SUPPLIED RECORDS:
* * * * * * *

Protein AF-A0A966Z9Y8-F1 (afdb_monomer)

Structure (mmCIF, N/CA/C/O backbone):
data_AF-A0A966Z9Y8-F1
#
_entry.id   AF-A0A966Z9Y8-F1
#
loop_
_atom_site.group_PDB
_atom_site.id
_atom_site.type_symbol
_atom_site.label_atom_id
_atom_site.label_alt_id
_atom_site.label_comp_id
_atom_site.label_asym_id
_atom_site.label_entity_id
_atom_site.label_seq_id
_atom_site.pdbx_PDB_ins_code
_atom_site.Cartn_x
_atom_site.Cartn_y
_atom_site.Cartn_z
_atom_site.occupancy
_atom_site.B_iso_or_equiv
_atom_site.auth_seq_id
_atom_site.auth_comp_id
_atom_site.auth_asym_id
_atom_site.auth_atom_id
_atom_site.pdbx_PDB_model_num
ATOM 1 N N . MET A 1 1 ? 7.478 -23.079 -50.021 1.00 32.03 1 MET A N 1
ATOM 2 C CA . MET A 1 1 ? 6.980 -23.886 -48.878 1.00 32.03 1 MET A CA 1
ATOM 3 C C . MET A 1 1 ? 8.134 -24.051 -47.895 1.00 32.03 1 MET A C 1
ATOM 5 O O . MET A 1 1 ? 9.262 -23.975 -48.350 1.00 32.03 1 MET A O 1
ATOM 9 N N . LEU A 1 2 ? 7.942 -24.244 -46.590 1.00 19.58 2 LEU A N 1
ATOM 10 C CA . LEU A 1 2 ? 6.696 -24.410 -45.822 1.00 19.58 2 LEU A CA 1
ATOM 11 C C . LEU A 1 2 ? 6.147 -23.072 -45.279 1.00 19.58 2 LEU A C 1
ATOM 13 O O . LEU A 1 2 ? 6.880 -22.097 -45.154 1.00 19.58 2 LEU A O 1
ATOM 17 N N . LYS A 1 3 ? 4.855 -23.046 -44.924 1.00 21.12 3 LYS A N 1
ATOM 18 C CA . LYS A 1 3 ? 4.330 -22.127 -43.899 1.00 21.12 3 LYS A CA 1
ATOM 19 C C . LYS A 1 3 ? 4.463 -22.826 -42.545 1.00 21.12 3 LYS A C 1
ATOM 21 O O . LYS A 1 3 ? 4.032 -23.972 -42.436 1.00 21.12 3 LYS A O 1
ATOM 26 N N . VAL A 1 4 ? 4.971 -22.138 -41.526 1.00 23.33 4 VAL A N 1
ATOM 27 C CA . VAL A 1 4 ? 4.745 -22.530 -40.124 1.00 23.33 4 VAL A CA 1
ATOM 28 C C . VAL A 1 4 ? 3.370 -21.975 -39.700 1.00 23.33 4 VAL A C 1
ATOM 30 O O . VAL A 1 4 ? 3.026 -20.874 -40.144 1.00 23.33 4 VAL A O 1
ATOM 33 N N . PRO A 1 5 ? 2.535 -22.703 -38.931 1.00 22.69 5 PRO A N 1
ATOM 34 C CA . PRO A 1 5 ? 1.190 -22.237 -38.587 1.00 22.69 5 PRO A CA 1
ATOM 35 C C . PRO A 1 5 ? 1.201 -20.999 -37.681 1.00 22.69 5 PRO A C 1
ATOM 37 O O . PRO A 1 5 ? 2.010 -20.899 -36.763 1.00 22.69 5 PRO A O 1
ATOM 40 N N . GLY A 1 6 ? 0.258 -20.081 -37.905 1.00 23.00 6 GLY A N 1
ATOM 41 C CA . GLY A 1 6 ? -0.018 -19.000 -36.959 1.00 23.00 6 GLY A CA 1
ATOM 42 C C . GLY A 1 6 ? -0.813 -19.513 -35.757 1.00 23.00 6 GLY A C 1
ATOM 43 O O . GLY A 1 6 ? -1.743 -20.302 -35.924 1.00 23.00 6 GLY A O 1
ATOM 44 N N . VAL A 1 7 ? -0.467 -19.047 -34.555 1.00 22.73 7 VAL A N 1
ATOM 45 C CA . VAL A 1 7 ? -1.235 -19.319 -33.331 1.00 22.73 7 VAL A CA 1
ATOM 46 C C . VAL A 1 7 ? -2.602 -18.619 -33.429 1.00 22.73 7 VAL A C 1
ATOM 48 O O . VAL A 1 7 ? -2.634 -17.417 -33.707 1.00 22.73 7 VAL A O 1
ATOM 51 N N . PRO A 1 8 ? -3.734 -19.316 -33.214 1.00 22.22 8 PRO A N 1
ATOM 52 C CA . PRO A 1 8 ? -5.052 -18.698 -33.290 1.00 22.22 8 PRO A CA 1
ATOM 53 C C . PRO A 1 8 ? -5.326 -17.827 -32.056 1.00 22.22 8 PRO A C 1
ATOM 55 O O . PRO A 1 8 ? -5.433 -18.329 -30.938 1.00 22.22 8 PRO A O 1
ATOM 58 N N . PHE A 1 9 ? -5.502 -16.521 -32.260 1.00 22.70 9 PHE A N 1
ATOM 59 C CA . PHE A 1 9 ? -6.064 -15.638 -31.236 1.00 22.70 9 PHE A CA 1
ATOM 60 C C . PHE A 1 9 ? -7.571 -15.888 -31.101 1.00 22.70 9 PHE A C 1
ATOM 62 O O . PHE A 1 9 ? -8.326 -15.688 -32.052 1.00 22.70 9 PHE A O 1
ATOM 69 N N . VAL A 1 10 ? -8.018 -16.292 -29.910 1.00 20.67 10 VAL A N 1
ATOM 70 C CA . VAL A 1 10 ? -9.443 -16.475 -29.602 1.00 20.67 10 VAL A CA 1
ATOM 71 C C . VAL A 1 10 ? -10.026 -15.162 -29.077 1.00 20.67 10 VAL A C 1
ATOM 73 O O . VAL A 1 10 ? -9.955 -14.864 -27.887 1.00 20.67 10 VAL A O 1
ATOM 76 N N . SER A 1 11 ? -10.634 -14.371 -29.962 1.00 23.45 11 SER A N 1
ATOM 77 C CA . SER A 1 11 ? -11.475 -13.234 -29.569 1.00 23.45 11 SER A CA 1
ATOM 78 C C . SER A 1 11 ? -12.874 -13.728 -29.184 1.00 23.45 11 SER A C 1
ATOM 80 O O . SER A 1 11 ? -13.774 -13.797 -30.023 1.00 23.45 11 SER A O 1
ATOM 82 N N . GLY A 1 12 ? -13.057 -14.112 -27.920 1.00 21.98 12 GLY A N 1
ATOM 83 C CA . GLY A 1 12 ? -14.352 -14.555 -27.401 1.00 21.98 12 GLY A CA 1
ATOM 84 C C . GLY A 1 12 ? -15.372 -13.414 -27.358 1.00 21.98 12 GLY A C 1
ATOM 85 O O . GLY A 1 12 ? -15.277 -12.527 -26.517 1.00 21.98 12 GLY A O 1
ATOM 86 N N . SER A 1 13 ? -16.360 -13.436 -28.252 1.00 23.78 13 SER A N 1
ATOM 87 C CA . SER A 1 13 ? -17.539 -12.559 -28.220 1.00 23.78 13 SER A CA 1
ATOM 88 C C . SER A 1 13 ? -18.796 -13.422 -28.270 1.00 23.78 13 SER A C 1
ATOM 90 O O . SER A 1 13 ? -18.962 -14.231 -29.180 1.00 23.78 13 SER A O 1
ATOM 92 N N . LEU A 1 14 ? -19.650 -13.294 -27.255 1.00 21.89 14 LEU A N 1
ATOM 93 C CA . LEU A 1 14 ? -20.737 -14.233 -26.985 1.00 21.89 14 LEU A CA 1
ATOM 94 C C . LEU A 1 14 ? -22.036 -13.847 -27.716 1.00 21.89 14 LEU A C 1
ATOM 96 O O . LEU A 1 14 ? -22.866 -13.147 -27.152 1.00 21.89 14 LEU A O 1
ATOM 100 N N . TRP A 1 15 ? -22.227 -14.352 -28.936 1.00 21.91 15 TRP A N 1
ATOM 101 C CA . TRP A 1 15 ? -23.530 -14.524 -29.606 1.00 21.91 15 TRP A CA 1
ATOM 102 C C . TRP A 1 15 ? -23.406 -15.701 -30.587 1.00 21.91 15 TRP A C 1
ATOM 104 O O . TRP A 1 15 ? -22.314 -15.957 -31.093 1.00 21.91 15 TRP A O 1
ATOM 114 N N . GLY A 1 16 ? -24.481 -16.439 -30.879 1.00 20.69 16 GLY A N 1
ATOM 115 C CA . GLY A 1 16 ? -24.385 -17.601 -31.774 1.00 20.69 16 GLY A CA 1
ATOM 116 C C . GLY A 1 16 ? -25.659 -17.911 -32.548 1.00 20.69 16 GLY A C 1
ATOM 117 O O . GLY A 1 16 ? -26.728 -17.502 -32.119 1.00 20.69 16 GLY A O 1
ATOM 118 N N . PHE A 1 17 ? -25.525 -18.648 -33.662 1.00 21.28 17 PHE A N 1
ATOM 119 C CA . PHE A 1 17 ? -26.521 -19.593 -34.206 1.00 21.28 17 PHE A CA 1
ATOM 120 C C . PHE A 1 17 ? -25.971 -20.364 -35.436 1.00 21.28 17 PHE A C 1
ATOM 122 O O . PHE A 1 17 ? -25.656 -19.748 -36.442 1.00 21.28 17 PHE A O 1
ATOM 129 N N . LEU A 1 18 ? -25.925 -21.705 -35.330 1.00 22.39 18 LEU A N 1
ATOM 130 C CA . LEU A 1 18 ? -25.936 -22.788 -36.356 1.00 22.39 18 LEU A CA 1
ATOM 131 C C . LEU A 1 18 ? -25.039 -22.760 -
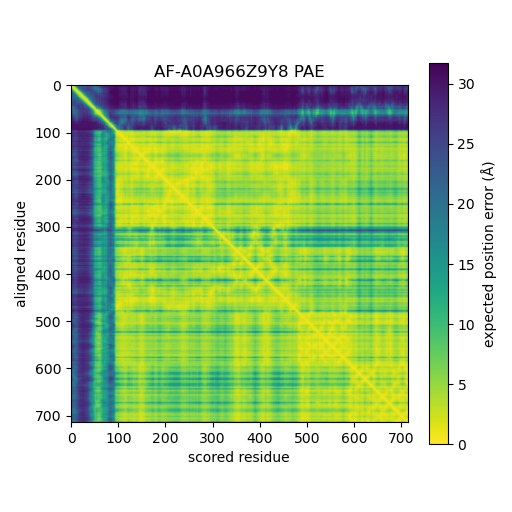37.650 1.00 22.39 18 LEU A C 1
ATOM 133 O O . LEU A 1 18 ? -24.595 -21.713 -38.101 1.00 22.39 18 LEU A O 1
ATOM 137 N N . PRO A 1 19 ? -24.735 -23.932 -38.282 1.00 29.81 19 PRO A N 1
ATOM 138 C CA . PRO A 1 19 ? -23.628 -24.070 -39.257 1.00 29.81 19 PRO A CA 1
ATOM 139 C C . PRO A 1 19 ? -24.015 -24.488 -40.702 1.00 29.81 19 PRO A C 1
ATOM 141 O O . PRO A 1 19 ? -25.094 -25.040 -40.924 1.00 29.81 19 PRO A O 1
ATOM 144 N N . LYS A 1 20 ? -23.078 -24.379 -41.675 1.00 23.50 20 LYS A N 1
ATOM 145 C CA . LYS A 1 20 ? -23.100 -25.146 -42.956 1.00 23.50 20 LYS A CA 1
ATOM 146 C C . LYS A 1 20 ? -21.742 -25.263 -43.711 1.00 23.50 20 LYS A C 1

* * * * * * *

EXERCISE DIRECTIONS: In the entries above, one line contains "ATOM 55 O O" and another contains "ATOM 92 N N". Reproduce exactly those two lines and the lines between them, nothing else.

OUTPUT FOR THIS TASK:
ATOM 55 O O . PRO A 1 8 ? -5.433 -18.329 -30.938 1.00 22.22 8 PRO A O 1
ATOM 58 N N . PHE A 1 9 ? -5.502 -16.521 -32.260 1.00 22.70 9 PHE A N 1
ATOM 59 C CA . PHE A 1 9 ? -6.064 -15.638 -31.236 1.00 22.70 9 PHE A CA 1
ATOM 60 C C . PHE A 1 9 ? -7.571 -15.888 -31.101 1.00 22.70 9 PHE A C 1
ATOM 62 O O . PHE A 1 9 ? -8.326 -15.688 -32.052 1.00 22.70 9 PHE A O 1
ATOM 69 N N . VAL A 1 10 ? -8.018 -16.292 -29.910 1.00 20.67 10 VAL A N 1
ATOM 70 C CA . VAL A 1 10 ? -9.443 -16.475 -29.602 1.00 20.67 10 VAL A CA 1
ATOM 71 C C . VAL A 1 10 ? -10.026 -15.162 -29.077 1.00 20.67 10 VAL A C 1
ATOM 73 O O . VAL A 1 10 ? -9.955 -14.864 -27.887 1.00 20.67 10 VAL A O 1
ATOM 76 N N . SER A 1 11 ? -10.634 -14.371 -29.962 1.00 23.45 11 SER A N 1
ATOM 77 C CA . SER A 1 11 ? -11.475 -13.234 -29.569 1.00 23.45 11 SER A CA 1
ATOM 78 C C . SER A 1 11 ? -12.874 -13.728 -29.184 1.00 23.45 11 SER A C 1
ATOM 80 O O . SER A 1 11 ? -13.774 -13.797 -30.023 1.00 23.45 11 SER A O 1
ATOM 82 N N . GLY A 1 12 ? -13.057 -14.112 -27.920 1.00 21.98 12 GLY A N 1
ATOM 83 C CA . GLY A 1 12 ? -14.352 -14.555 -27.401 1.00 21.98 12 GLY A CA 1
ATOM 84 C C . GLY A 1 12 ? -15.372 -13.414 -27.358 1.00 21.98 12 GLY A C 1
ATOM 85 O O . GLY A 1 12 ? -15.277 -12.527 -26.517 1.00 21.98 12 GLY A O 1
ATOM 86 N N . SER A 1 13 ? -16.360 -13.436 -28.252 1.00 23.78 13 SER A N 1
ATOM 87 C CA . SER A 1 13 ? -17.539 -12.559 -28.220 1.00 23.78 13 SER A CA 1
ATOM 88 C C . SER A 1 13 ? -18.796 -13.422 -28.270 1.00 23.78 13 SER A C 1
ATOM 90 O O . SER A 1 13 ? -18.962 -14.231 -29.180 1.00 23.78 13 SER A O 1
ATOM 92 N N . LEU A 1 14 ? -19.650 -13.294 -27.255 1.00 21.89 14 LEU A N 1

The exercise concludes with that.